Another rationale identified by Laugksch at the macro-level is one that has undergone substantial discussion in the UK. The Public Understanding of Science movement, which was criticized as being based on a deficit model (“if only people knew more science, they’d be more positive about science”) has been superseded by a Public Engagement with Science and Technology model that ostensibly encourages public discussion of issues such as xenotransplantation, GM foods and nanotechnology. The espoused argument for increased public engagement with scientists and policy makers is that increased transparency of decision making will lead to greater public confidence in the final decisions made on controversial issues (Royal Society, 1985). Again, this is an assumption that has yet to be rigorously tested.
The final argument listed by Laugksch relates to C.P. Snow’s identification, in 1959, of a division between the ‘two cultures’ of science and literary intellectuals (Snow, 1962). Laugksch (2000) notes that the danger of science being seen as outside mainstream culture is that the public will fail to grasp what science is which might, in turn see them responding to science “with a mixture of adulation and fear” (p. 85). Increasing the public’s scientific literacy might help to dispel the perceived ‘cult’ image of science and scientists.
While the macro-level arguments promote collective economic well-being, democracy and societal coherence, micro-level arguments focus on the benefits of scientific literacy to the individual.
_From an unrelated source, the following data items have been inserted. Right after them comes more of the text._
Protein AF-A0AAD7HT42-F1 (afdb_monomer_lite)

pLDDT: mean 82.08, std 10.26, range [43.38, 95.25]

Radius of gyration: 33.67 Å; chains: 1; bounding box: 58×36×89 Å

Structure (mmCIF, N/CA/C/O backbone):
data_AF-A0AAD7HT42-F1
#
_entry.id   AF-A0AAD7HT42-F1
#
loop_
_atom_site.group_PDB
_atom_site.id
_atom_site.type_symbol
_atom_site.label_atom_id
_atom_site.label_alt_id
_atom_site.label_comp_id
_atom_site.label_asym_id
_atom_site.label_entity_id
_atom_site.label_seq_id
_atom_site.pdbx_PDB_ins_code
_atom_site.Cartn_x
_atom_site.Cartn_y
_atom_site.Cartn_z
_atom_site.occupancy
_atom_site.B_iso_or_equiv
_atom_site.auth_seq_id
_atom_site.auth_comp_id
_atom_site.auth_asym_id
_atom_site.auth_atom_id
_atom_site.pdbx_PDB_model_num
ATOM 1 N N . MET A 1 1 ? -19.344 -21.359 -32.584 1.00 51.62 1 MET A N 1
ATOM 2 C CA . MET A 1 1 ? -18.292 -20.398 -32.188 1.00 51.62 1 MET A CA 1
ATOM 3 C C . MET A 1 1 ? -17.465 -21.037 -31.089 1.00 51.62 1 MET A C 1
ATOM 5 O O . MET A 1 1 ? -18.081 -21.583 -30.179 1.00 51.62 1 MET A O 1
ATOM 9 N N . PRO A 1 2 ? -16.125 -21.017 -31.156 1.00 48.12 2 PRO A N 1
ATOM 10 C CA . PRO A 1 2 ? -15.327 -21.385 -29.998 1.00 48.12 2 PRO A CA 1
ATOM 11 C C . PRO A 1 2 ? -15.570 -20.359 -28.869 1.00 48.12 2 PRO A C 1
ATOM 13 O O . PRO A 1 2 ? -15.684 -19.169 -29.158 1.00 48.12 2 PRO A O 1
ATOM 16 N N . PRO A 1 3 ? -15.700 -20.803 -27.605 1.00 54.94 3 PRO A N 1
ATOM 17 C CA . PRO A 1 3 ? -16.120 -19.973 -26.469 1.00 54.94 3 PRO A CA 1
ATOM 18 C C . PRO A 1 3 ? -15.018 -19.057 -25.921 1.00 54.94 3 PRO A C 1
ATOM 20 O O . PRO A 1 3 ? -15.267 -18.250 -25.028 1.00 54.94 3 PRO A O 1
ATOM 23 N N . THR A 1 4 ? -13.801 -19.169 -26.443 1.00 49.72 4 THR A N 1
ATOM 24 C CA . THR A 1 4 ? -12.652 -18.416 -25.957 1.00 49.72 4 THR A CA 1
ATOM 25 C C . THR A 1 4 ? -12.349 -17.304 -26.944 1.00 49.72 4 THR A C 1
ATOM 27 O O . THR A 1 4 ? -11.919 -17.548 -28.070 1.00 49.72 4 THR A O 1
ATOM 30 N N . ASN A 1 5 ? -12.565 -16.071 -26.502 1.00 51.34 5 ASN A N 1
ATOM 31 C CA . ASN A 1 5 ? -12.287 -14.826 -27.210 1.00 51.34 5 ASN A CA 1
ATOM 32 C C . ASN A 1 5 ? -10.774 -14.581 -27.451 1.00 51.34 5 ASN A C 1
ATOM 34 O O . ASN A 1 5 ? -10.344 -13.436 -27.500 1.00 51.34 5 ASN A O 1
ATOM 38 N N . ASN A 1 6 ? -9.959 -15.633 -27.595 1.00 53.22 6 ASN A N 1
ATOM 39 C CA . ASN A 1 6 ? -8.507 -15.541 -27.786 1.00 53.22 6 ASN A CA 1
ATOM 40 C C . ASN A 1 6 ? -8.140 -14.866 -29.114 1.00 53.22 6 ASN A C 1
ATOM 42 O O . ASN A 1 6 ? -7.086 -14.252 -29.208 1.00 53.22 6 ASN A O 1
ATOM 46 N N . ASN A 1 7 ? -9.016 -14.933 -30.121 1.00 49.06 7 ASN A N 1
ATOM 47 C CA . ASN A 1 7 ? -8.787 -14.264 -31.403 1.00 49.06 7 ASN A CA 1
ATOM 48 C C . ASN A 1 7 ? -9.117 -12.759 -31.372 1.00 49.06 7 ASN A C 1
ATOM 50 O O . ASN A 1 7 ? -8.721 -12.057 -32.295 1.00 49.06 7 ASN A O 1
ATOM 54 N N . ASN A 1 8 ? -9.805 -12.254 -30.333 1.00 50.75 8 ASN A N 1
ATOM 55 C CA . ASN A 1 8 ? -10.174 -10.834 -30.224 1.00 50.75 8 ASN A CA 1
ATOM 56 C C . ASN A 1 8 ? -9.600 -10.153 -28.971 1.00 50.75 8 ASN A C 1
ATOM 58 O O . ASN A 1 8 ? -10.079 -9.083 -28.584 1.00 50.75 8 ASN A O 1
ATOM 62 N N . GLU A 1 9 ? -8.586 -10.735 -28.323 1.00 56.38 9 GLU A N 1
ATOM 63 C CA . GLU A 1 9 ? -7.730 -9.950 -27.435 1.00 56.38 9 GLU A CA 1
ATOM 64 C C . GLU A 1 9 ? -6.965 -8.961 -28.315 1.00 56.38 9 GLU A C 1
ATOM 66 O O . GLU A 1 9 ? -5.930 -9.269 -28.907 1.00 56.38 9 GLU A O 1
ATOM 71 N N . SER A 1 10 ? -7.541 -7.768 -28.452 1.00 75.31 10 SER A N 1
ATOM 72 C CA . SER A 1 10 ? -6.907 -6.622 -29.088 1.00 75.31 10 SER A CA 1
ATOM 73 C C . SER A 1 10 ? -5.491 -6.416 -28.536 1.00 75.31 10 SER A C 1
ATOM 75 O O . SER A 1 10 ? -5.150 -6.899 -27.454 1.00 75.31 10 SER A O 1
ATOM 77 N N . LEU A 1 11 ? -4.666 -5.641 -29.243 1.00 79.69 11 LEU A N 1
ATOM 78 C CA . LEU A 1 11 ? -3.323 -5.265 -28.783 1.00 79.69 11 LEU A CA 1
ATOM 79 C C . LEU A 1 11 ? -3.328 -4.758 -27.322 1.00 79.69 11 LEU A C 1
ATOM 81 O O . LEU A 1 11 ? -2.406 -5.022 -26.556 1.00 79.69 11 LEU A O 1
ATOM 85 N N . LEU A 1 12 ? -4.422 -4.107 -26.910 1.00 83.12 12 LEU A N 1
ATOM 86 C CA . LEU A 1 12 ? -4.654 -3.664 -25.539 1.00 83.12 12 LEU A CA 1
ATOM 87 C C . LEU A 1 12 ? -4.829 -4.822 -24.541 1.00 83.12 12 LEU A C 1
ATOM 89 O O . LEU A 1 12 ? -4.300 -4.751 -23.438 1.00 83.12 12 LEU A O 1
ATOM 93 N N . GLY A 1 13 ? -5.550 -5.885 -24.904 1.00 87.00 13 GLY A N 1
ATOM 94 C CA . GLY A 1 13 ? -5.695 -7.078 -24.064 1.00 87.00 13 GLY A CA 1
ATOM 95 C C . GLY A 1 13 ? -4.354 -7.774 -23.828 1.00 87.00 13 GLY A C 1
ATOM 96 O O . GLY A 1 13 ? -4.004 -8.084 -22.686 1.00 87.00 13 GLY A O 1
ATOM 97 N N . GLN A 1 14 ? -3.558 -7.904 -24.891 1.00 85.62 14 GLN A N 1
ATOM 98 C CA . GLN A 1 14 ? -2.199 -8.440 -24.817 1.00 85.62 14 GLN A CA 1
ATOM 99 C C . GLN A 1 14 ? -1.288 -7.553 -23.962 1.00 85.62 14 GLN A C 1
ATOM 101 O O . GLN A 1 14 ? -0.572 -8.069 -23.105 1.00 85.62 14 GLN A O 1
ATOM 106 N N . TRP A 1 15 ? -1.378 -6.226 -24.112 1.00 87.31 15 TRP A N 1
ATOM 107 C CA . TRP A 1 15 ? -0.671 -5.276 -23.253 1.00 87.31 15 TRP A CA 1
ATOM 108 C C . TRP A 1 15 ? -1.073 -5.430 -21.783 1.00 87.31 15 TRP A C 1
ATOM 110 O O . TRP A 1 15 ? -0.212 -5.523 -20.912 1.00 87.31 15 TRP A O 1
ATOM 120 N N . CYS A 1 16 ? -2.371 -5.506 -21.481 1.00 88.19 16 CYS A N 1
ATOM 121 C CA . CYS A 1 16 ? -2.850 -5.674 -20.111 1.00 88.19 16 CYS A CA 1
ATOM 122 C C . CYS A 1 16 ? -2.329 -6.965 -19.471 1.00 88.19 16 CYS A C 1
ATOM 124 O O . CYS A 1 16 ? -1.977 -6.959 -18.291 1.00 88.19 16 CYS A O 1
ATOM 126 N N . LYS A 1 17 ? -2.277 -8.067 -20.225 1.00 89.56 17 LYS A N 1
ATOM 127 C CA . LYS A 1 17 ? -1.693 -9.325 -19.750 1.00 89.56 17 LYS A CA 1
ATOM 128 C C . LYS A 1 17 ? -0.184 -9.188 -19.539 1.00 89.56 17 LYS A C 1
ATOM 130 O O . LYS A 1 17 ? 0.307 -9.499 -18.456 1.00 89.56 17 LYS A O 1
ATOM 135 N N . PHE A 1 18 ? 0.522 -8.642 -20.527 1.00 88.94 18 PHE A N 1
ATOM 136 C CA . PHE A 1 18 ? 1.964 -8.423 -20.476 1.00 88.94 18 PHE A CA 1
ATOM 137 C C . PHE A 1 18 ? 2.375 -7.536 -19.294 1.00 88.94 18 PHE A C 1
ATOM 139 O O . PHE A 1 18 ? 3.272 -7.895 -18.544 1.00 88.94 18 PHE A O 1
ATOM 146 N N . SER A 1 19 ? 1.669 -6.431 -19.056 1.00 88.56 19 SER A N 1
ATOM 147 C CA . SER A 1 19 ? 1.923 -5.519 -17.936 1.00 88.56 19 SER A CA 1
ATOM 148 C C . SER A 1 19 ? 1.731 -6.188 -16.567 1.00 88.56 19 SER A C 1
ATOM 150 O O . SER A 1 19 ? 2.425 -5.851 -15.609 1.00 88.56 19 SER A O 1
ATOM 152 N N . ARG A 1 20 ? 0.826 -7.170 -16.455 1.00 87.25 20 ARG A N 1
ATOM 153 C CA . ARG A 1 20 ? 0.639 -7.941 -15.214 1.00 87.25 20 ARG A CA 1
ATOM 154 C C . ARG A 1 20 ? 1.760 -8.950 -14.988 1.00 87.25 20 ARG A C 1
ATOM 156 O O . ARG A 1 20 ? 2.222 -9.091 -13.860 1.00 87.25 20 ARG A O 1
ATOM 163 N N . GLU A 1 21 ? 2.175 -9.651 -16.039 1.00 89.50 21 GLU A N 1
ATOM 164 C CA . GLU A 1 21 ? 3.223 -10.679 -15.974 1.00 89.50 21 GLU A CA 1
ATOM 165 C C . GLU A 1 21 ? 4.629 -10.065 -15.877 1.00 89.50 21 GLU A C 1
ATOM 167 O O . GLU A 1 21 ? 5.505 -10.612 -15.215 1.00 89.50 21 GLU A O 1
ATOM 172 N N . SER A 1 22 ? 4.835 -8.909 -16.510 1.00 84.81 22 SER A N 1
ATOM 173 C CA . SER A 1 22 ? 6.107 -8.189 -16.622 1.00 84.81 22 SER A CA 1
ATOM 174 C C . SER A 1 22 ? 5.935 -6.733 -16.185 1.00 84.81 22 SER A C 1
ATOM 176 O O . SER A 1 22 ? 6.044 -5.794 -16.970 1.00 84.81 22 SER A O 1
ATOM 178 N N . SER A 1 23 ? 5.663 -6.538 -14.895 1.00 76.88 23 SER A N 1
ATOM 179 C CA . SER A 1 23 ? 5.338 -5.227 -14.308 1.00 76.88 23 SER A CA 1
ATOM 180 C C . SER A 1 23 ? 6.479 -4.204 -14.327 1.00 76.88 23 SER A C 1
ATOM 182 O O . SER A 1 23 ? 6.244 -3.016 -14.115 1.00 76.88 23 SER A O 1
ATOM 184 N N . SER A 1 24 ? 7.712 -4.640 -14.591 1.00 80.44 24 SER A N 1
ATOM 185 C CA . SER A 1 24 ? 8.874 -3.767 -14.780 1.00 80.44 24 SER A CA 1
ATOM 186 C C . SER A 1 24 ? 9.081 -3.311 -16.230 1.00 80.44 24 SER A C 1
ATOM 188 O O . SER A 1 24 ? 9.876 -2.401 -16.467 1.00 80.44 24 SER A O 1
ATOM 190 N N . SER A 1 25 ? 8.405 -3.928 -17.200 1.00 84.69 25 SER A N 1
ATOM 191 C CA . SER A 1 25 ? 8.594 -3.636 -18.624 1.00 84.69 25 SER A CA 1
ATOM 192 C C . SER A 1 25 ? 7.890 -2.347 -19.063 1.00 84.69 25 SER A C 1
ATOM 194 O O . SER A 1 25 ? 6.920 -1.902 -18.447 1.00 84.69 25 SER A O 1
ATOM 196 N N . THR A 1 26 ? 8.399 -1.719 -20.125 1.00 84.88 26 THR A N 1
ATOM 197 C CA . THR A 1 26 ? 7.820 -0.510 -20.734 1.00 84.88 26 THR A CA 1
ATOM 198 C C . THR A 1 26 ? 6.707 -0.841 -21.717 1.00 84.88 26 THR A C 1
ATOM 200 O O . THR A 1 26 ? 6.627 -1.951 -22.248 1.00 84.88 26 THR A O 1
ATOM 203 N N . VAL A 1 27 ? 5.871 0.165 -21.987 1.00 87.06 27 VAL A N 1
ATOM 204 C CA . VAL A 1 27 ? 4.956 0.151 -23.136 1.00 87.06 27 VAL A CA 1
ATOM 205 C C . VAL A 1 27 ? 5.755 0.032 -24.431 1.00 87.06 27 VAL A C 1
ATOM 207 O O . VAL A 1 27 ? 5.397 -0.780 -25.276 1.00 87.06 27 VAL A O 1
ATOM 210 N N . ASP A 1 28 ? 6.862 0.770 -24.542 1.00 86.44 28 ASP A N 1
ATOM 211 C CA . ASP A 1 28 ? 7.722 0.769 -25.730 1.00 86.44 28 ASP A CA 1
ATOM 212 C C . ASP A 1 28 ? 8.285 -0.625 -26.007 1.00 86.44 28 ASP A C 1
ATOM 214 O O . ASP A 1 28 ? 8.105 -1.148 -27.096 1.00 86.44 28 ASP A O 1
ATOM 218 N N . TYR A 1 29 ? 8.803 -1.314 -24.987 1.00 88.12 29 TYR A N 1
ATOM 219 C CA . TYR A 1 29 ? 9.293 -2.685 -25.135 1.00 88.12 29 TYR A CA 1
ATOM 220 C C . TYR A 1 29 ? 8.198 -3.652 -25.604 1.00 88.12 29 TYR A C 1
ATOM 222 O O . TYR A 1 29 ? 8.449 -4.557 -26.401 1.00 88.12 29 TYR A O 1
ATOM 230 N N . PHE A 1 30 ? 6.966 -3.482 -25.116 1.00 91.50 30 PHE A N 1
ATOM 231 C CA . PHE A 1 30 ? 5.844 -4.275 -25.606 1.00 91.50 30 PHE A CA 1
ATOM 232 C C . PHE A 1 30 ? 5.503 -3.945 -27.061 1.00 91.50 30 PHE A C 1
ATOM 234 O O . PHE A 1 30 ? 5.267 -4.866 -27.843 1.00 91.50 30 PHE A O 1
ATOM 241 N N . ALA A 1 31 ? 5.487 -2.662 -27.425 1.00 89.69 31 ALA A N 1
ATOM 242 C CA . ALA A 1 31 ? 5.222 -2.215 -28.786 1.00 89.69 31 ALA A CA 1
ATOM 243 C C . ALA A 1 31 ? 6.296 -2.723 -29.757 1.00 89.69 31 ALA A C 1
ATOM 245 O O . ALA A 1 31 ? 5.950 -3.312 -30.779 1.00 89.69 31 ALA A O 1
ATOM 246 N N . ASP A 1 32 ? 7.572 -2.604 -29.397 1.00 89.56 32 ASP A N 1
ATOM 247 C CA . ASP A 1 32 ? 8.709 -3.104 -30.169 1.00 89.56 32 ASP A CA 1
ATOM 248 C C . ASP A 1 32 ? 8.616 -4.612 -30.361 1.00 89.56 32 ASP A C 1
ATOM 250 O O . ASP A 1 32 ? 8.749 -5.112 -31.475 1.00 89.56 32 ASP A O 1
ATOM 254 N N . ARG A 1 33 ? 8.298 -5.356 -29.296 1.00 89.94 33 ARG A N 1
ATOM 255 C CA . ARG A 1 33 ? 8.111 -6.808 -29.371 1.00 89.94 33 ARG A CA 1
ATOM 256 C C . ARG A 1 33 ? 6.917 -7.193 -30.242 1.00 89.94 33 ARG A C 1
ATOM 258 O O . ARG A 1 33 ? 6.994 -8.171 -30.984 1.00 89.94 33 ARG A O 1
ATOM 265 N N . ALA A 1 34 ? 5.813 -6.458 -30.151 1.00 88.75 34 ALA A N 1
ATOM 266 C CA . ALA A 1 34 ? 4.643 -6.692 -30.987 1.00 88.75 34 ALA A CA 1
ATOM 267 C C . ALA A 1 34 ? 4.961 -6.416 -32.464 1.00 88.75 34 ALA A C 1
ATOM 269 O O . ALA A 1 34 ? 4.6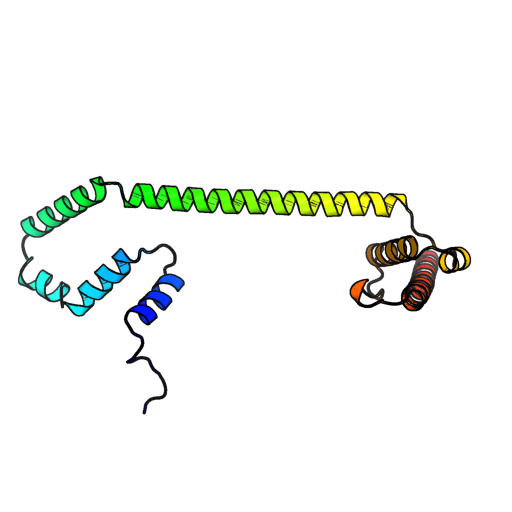59 -7.252 -33.311 1.00 88.75 34 ALA A O 1
ATOM 270 N N . MET A 1 35 ? 5.630 -5.300 -32.771 1.00 89.50 35 MET A N 1
ATOM 271 C CA . MET A 1 35 ? 6.065 -4.970 -34.131 1.00 89.50 35 MET A CA 1
ATOM 272 C C . MET A 1 35 ? 7.069 -5.984 -34.672 1.00 89.50 35 MET A C 1
ATOM 274 O O . MET A 1 35 ? 6.929 -6.420 -35.810 1.00 89.50 35 MET A O 1
ATOM 278 N N . PHE A 1 36 ? 8.035 -6.404 -33.855 1.00 89.56 36 PHE A N 1
ATOM 279 C CA . PHE A 1 36 ? 9.028 -7.410 -34.223 1.00 89.56 36 PHE A CA 1
ATOM 280 C C . PHE A 1 36 ? 8.374 -8.720 -34.679 1.00 89.56 36 PHE A C 1
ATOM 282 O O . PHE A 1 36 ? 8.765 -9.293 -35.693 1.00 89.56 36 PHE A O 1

To some extent, the micro-level benefits are consequences of the macro-level benefits. The micro-level benefits might include increased economic prosperity and job opportunities, wiser health decisions, increased confidence in science and technology and reduced personal risk. An example of a micro-level rationale is provided by both Shortland (1988) and Snow (1962) who argue that an individual cannot be considered properly educated without a working knowledge of modem science which is one of the major successes of Western civilisation. Such an argument begs the question ‘Who is to say what a ‘proper’ education looks like?’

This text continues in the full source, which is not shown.